Almost everyone I know who’s had a baby around here gave birth at Mount Auburn and was pretty happy with it.

  1. Sweet Tea

    One consideration I didn’t see talked about much is the risk of C-section impacting future childbearing. Once one has a C-section, future pregnancies have a very high chance of also requiring a C-section (often due to doctor policy); and C-sections carry a decent risk of emergency hysterectomy over the long term [0] as well as carrying a much higher risk to the infant. As people who hoped to have a large family, we chose to homebirth to reduce the risk of starting off with a C-section and thereby decreasing future childbearing ability. (Of course we would have transferred had a C-section been necessary.)

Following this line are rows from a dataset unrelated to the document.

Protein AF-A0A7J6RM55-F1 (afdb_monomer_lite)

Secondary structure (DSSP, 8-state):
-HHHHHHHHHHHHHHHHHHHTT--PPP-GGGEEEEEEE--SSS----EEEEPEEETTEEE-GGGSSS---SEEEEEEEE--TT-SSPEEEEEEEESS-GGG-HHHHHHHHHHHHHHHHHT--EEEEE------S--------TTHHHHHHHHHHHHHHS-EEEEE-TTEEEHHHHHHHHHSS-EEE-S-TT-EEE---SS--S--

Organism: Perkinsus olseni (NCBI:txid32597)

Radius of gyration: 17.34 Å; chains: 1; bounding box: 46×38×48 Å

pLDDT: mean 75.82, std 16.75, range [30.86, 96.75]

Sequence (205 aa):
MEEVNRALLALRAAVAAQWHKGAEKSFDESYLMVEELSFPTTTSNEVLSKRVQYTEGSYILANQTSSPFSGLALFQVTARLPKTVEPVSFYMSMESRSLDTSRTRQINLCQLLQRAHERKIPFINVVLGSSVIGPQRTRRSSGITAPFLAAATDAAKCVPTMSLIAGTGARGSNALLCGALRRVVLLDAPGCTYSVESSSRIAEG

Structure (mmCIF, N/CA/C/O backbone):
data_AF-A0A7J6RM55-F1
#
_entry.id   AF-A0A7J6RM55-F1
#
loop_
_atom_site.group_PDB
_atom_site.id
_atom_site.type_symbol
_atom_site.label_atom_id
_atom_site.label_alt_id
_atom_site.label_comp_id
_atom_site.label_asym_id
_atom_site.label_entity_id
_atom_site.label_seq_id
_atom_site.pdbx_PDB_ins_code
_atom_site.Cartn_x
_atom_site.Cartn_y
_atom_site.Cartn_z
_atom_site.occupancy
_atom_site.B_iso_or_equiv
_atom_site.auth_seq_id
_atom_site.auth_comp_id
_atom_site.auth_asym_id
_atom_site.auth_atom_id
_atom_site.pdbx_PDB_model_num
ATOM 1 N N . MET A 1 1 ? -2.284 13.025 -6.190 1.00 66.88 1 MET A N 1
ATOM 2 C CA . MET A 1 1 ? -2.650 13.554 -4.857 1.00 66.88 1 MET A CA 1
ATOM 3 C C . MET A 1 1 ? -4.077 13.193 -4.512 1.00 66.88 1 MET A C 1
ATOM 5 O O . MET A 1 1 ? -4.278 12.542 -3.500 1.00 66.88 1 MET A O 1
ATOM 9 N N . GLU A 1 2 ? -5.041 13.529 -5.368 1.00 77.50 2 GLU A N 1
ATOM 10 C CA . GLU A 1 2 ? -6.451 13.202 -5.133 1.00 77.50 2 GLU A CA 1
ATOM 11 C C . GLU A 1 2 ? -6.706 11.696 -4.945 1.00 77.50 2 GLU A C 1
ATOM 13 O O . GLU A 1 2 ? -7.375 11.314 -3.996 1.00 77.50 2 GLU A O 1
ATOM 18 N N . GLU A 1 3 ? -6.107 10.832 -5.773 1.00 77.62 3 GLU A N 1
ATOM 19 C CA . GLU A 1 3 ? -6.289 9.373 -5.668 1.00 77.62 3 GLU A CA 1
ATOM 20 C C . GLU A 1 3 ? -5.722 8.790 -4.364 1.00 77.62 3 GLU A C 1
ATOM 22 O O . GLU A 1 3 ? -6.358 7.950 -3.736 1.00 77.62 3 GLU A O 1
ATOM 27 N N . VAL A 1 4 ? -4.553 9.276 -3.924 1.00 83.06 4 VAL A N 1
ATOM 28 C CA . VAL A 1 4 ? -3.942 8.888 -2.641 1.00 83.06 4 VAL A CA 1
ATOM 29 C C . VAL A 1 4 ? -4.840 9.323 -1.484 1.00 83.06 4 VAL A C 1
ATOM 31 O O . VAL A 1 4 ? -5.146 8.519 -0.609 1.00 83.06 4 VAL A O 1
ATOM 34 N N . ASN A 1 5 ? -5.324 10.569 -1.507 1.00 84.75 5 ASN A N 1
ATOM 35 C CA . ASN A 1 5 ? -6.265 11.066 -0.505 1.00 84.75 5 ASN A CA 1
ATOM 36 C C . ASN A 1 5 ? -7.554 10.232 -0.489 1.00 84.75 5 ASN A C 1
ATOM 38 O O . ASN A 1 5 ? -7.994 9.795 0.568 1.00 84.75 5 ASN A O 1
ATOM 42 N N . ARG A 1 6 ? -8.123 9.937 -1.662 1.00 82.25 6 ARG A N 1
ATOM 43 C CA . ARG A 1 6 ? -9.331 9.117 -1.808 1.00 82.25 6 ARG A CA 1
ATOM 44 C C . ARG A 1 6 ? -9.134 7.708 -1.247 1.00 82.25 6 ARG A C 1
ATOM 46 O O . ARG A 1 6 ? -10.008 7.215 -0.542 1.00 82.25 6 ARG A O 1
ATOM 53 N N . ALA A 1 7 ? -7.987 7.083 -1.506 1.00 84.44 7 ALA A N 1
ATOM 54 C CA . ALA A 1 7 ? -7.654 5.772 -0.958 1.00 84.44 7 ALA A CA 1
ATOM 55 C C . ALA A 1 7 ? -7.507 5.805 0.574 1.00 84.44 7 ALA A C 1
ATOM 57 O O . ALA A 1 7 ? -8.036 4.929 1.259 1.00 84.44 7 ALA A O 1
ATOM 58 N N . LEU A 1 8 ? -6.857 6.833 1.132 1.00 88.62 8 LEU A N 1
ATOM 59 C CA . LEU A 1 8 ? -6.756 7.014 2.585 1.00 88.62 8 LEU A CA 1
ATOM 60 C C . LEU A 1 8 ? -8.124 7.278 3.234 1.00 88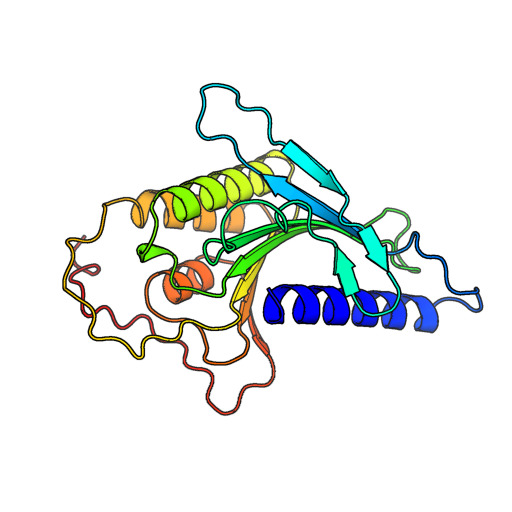.62 8 LEU A C 1
ATOM 62 O O . LEU A 1 8 ? -8.408 6.735 4.301 1.00 88.62 8 LEU A O 1
ATOM 66 N N . LEU A 1 9 ? -8.995 8.057 2.588 1.00 89.06 9 LEU A N 1
ATOM 67 C CA . LEU A 1 9 ? -10.374 8.276 3.039 1.00 89.06 9 LEU A CA 1
ATOM 68 C C . LEU A 1 9 ? -11.190 6.982 3.011 1.00 89.06 9 LEU A C 1
ATOM 70 O O . LEU A 1 9 ? -11.900 6.693 3.973 1.00 89.06 9 LEU A O 1
ATOM 74 N N . ALA A 1 10 ? -11.055 6.175 1.957 1.00 87.88 10 ALA A N 1
ATOM 75 C CA . ALA A 1 10 ? -11.707 4.872 1.867 1.00 87.88 10 ALA A CA 1
ATOM 76 C C . ALA A 1 10 ? -11.224 3.921 2.974 1.00 87.88 10 ALA A C 1
ATOM 78 O O . ALA A 1 10 ? -12.038 3.256 3.614 1.00 87.88 10 ALA A O 1
ATOM 79 N N . LEU A 1 11 ? -9.919 3.907 3.263 1.00 89.50 11 LEU A N 1
ATOM 80 C CA . LEU A 1 11 ? -9.353 3.150 4.379 1.00 89.50 11 LEU A CA 1
ATOM 81 C C . LEU A 1 11 ? -9.916 3.628 5.724 1.00 89.50 11 LEU A C 1
ATOM 83 O O . LEU A 1 11 ? -10.350 2.807 6.533 1.00 89.50 11 LEU A O 1
ATOM 87 N N . ARG A 1 12 ? -9.963 4.945 5.953 1.00 88.50 12 ARG A N 1
ATOM 88 C CA . ARG A 1 12 ? -10.555 5.535 7.163 1.00 88.50 12 ARG A CA 1
ATOM 89 C C . ARG A 1 12 ? -12.014 5.124 7.328 1.00 88.50 12 ARG A C 1
ATOM 91 O O . ARG A 1 12 ? -12.383 4.651 8.399 1.00 88.50 12 ARG A O 1
ATOM 98 N N . ALA A 1 13 ? -12.815 5.243 6.273 1.00 87.50 13 ALA A N 1
ATOM 99 C CA . ALA A 1 13 ? -14.220 4.852 6.274 1.00 87.50 13 ALA A CA 1
ATOM 100 C C . ALA A 1 13 ? -14.401 3.349 6.539 1.00 87.50 13 ALA A C 1
ATOM 102 O O . ALA A 1 13 ? -15.275 2.962 7.313 1.00 87.50 13 ALA A O 1
ATOM 103 N N . ALA A 1 14 ? -13.551 2.496 5.960 1.00 87.62 14 ALA A N 1
ATOM 104 C CA . ALA A 1 14 ? -13.589 1.056 6.194 1.00 87.62 14 ALA A CA 1
ATOM 105 C C . ALA A 1 14 ? -13.271 0.702 7.656 1.00 87.62 14 ALA A C 1
ATOM 107 O O . ALA A 1 14 ? -13.984 -0.101 8.260 1.00 87.62 14 ALA A O 1
ATOM 108 N N . VAL A 1 15 ? -12.246 1.324 8.249 1.00 87.94 15 VAL A N 1
ATOM 109 C CA . VAL A 1 15 ? -11.903 1.125 9.667 1.00 87.94 15 VAL A CA 1
ATOM 110 C C . VAL A 1 15 ? -13.017 1.655 10.572 1.00 87.94 15 VAL A C 1
ATOM 112 O O . VAL A 1 15 ? -13.430 0.950 11.491 1.00 87.94 15 VAL A O 1
ATOM 115 N N . ALA A 1 16 ? -13.578 2.829 10.271 1.00 83.75 16 ALA A N 1
ATOM 116 C CA . ALA A 1 16 ? -14.723 3.381 10.996 1.00 83.75 16 ALA A CA 1
ATOM 117 C C . ALA A 1 16 ? -15.945 2.449 10.934 1.00 83.75 16 ALA A C 1
ATOM 119 O O . ALA A 1 16 ? -16.579 2.187 11.952 1.00 83.75 16 ALA A O 1
ATOM 120 N N . ALA A 1 17 ? -16.247 1.870 9.768 1.00 84.06 17 ALA A N 1
ATOM 121 C CA . ALA A 1 17 ? -17.344 0.916 9.615 1.00 84.06 17 ALA A CA 1
ATOM 122 C C . ALA A 1 17 ? -17.131 -0.359 10.449 1.00 84.06 17 ALA A C 1
ATOM 124 O O . ALA A 1 17 ? -18.087 -0.893 11.013 1.00 84.06 17 ALA A O 1
ATOM 125 N N . GLN A 1 18 ? -15.890 -0.845 10.564 1.00 83.00 18 GLN A N 1
ATOM 126 C CA . GLN A 1 18 ? -15.566 -1.946 11.480 1.00 83.00 18 GLN A CA 1
ATOM 127 C C . GLN A 1 18 ? -15.696 -1.521 12.946 1.00 83.00 18 GLN A C 1
ATOM 129 O O . GLN A 1 18 ? -16.107 -2.332 13.774 1.00 83.00 18 GLN A O 1
ATOM 134 N N . TRP A 1 19 ? -15.392 -0.259 13.256 1.00 77.06 19 TRP A N 1
ATOM 135 C CA . TRP A 1 19 ? -15.532 0.300 14.595 1.00 77.06 19 TRP A CA 1
ATOM 136 C C . TRP A 1 19 ? -16.995 0.368 15.049 1.00 77.06 19 TRP A C 1
ATOM 138 O O . TRP A 1 19 ? -17.352 -0.175 16.096 1.00 77.06 19 TRP A O 1
ATOM 148 N N . HIS A 1 20 ? -17.867 0.932 14.212 1.00 72.38 20 HIS A N 1
ATOM 149 C CA . HIS A 1 20 ? -19.297 1.083 14.497 1.00 72.38 20 HIS A CA 1
ATOM 150 C C . HIS A 1 20 ? -20.053 -0.246 14.593 1.00 72.38 20 HIS A C 1
ATOM 152 O O . HIS A 1 20 ? -21.015 -0.348 15.346 1.00 72.38 20 HIS A O 1
ATOM 158 N N . LYS A 1 21 ? -19.608 -1.296 13.890 1.00 70.00 21 LYS A N 1
ATOM 159 C CA . LYS A 1 21 ? -20.200 -2.641 1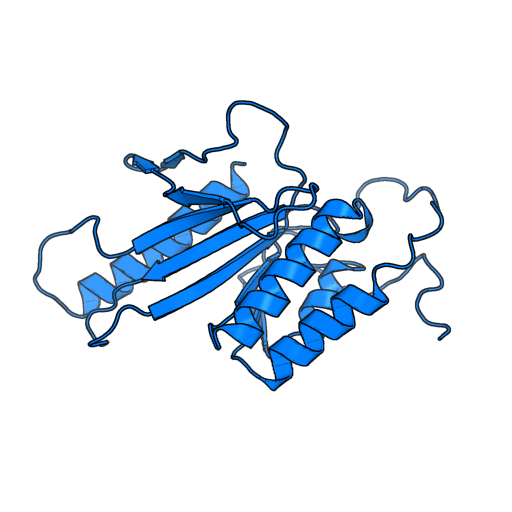4.023 1.00 70.00 21 LYS A CA 1
ATOM 160 C C . LYS A 1 21 ? -19.957 -3.285 15.392 1.00 70.00 21 LYS A C 1
ATOM 162 O O . LYS A 1 21 ? -20.612 -4.275 15.702 1.00 70.00 21 LYS A O 1
ATOM 167 N N . GLY A 1 22 ? -18.984 -2.792 16.163 1.00 60.66 22 GLY A N 1
ATOM 168 C CA . GLY A 1 22 ? -18.552 -3.405 17.420 1.00 60.66 22 GLY A CA 1
ATOM 169 C C . GLY A 1 22 ? -18.796 -2.578 18.683 1.00 60.66 22 GLY A C 1
ATOM 170 O O . GLY A 1 22 ? -18.636 -3.130 19.767 1.00 60.66 22 GLY A O 1
ATOM 171 N N . ALA A 1 23 ? -19.149 -1.293 18.584 1.00 56.03 23 ALA A N 1
ATOM 172 C CA . ALA A 1 23 ? -19.261 -0.415 19.748 1.00 56.03 23 ALA A CA 1
ATOM 173 C C . ALA A 1 23 ? -20.396 0.616 19.616 1.00 56.03 23 ALA A C 1
ATOM 175 O O . ALA A 1 23 ? -20.431 1.378 18.654 1.00 56.03 23 ALA A O 1
ATOM 176 N N . GLU A 1 24 ? -21.232 0.737 20.654 1.00 52.81 24 GLU A N 1
ATOM 177 C CA . GLU A 1 24 ? -22.113 1.894 20.920 1.00 52.81 24 GLU A CA 1
ATOM 178 C C . GLU A 1 24 ? -21.316 3.132 21.393 1.00 52.81 24 GLU A C 1
ATOM 180 O O . GLU A 1 24 ? -21.764 3.901 22.240 1.00 52.81 24 GLU A O 1
ATOM 185 N N . LYS A 1 25 ? -20.076 3.316 20.923 1.00 53.97 25 LYS A N 1
ATOM 186 C CA . LYS A 1 25 ? -19.238 4.455 21.327 1.00 53.97 25 LYS A CA 1
ATOM 187 C C . LYS A 1 25 ? -19.207 5.516 20.237 1.00 53.97 25 LYS A C 1
ATOM 189 O O . LYS A 1 25 ? -19.177 5.205 19.046 1.00 53.97 25 LYS A O 1
ATOM 194 N N . SER A 1 26 ? -19.200 6.772 20.680 1.00 54.38 26 SER A N 1
ATOM 195 C CA . SER A 1 26 ? -19.027 7.953 19.842 1.00 54.38 26 SER A CA 1
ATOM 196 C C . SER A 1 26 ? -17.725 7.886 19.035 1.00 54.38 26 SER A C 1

    [0] https://www.hellomotherhood.com/article/31679-multiple-csection-complications/

    • Yuval Noah Harari

      This was my reasoning as well for trying to avoid C-section, which I eventually had to have with my first after 50 hours of labour. If I had had a homebirth I would have had to have been transferred anyway. And when I tried a VBAC with a second I was diagnosed with malformation of the pelvis (android pelvis). The second C-section was correlated with the first, because a lurking variable caused both C-sections, not because the first C-section caused the second C-section. They were unavoidable for me and in retrospect labouring for 50 hours was pointless and risky for both me and the baby, and I regret it.

  2. EKP

    I too chose to go with midwives in a hospital setting. While objectively everything went “fine”, I am in therapy to attempt to process my experience and am pretty upset about how a lot of things were handled. Mental health and being treated well is worth some increased risk in other aspects. L & D is so fundamentally different than other medical procedures – I can’t think of much else where you are awake and aware but can’t slow things down or leave.

  3. Yuval Noah Harari

    I regret buying too much into the natural birth movement, and I was very grateful I ended up birthing at a hospital. I had looked into having a home birth – going so far as to interview midwives – and I’m glad I didn’t do it.

    I also regret asking them to delay pitocin and C-section in the hospital. Hindsight is 20/20 – it turns out a malformation of the pelvis (android pelvis) means I can’t give birth naturally and I laboured for 50 hours for nothing.

    My son also has autism and though I believe it’s overwhelmingly genetic, it’s hard to shake my mother in law’s suggestion (who is a pediatrician specialising in developmental disorders) that the hard labour was a contributory factor. It probably didn’t cause it, but it certainly didn’t help!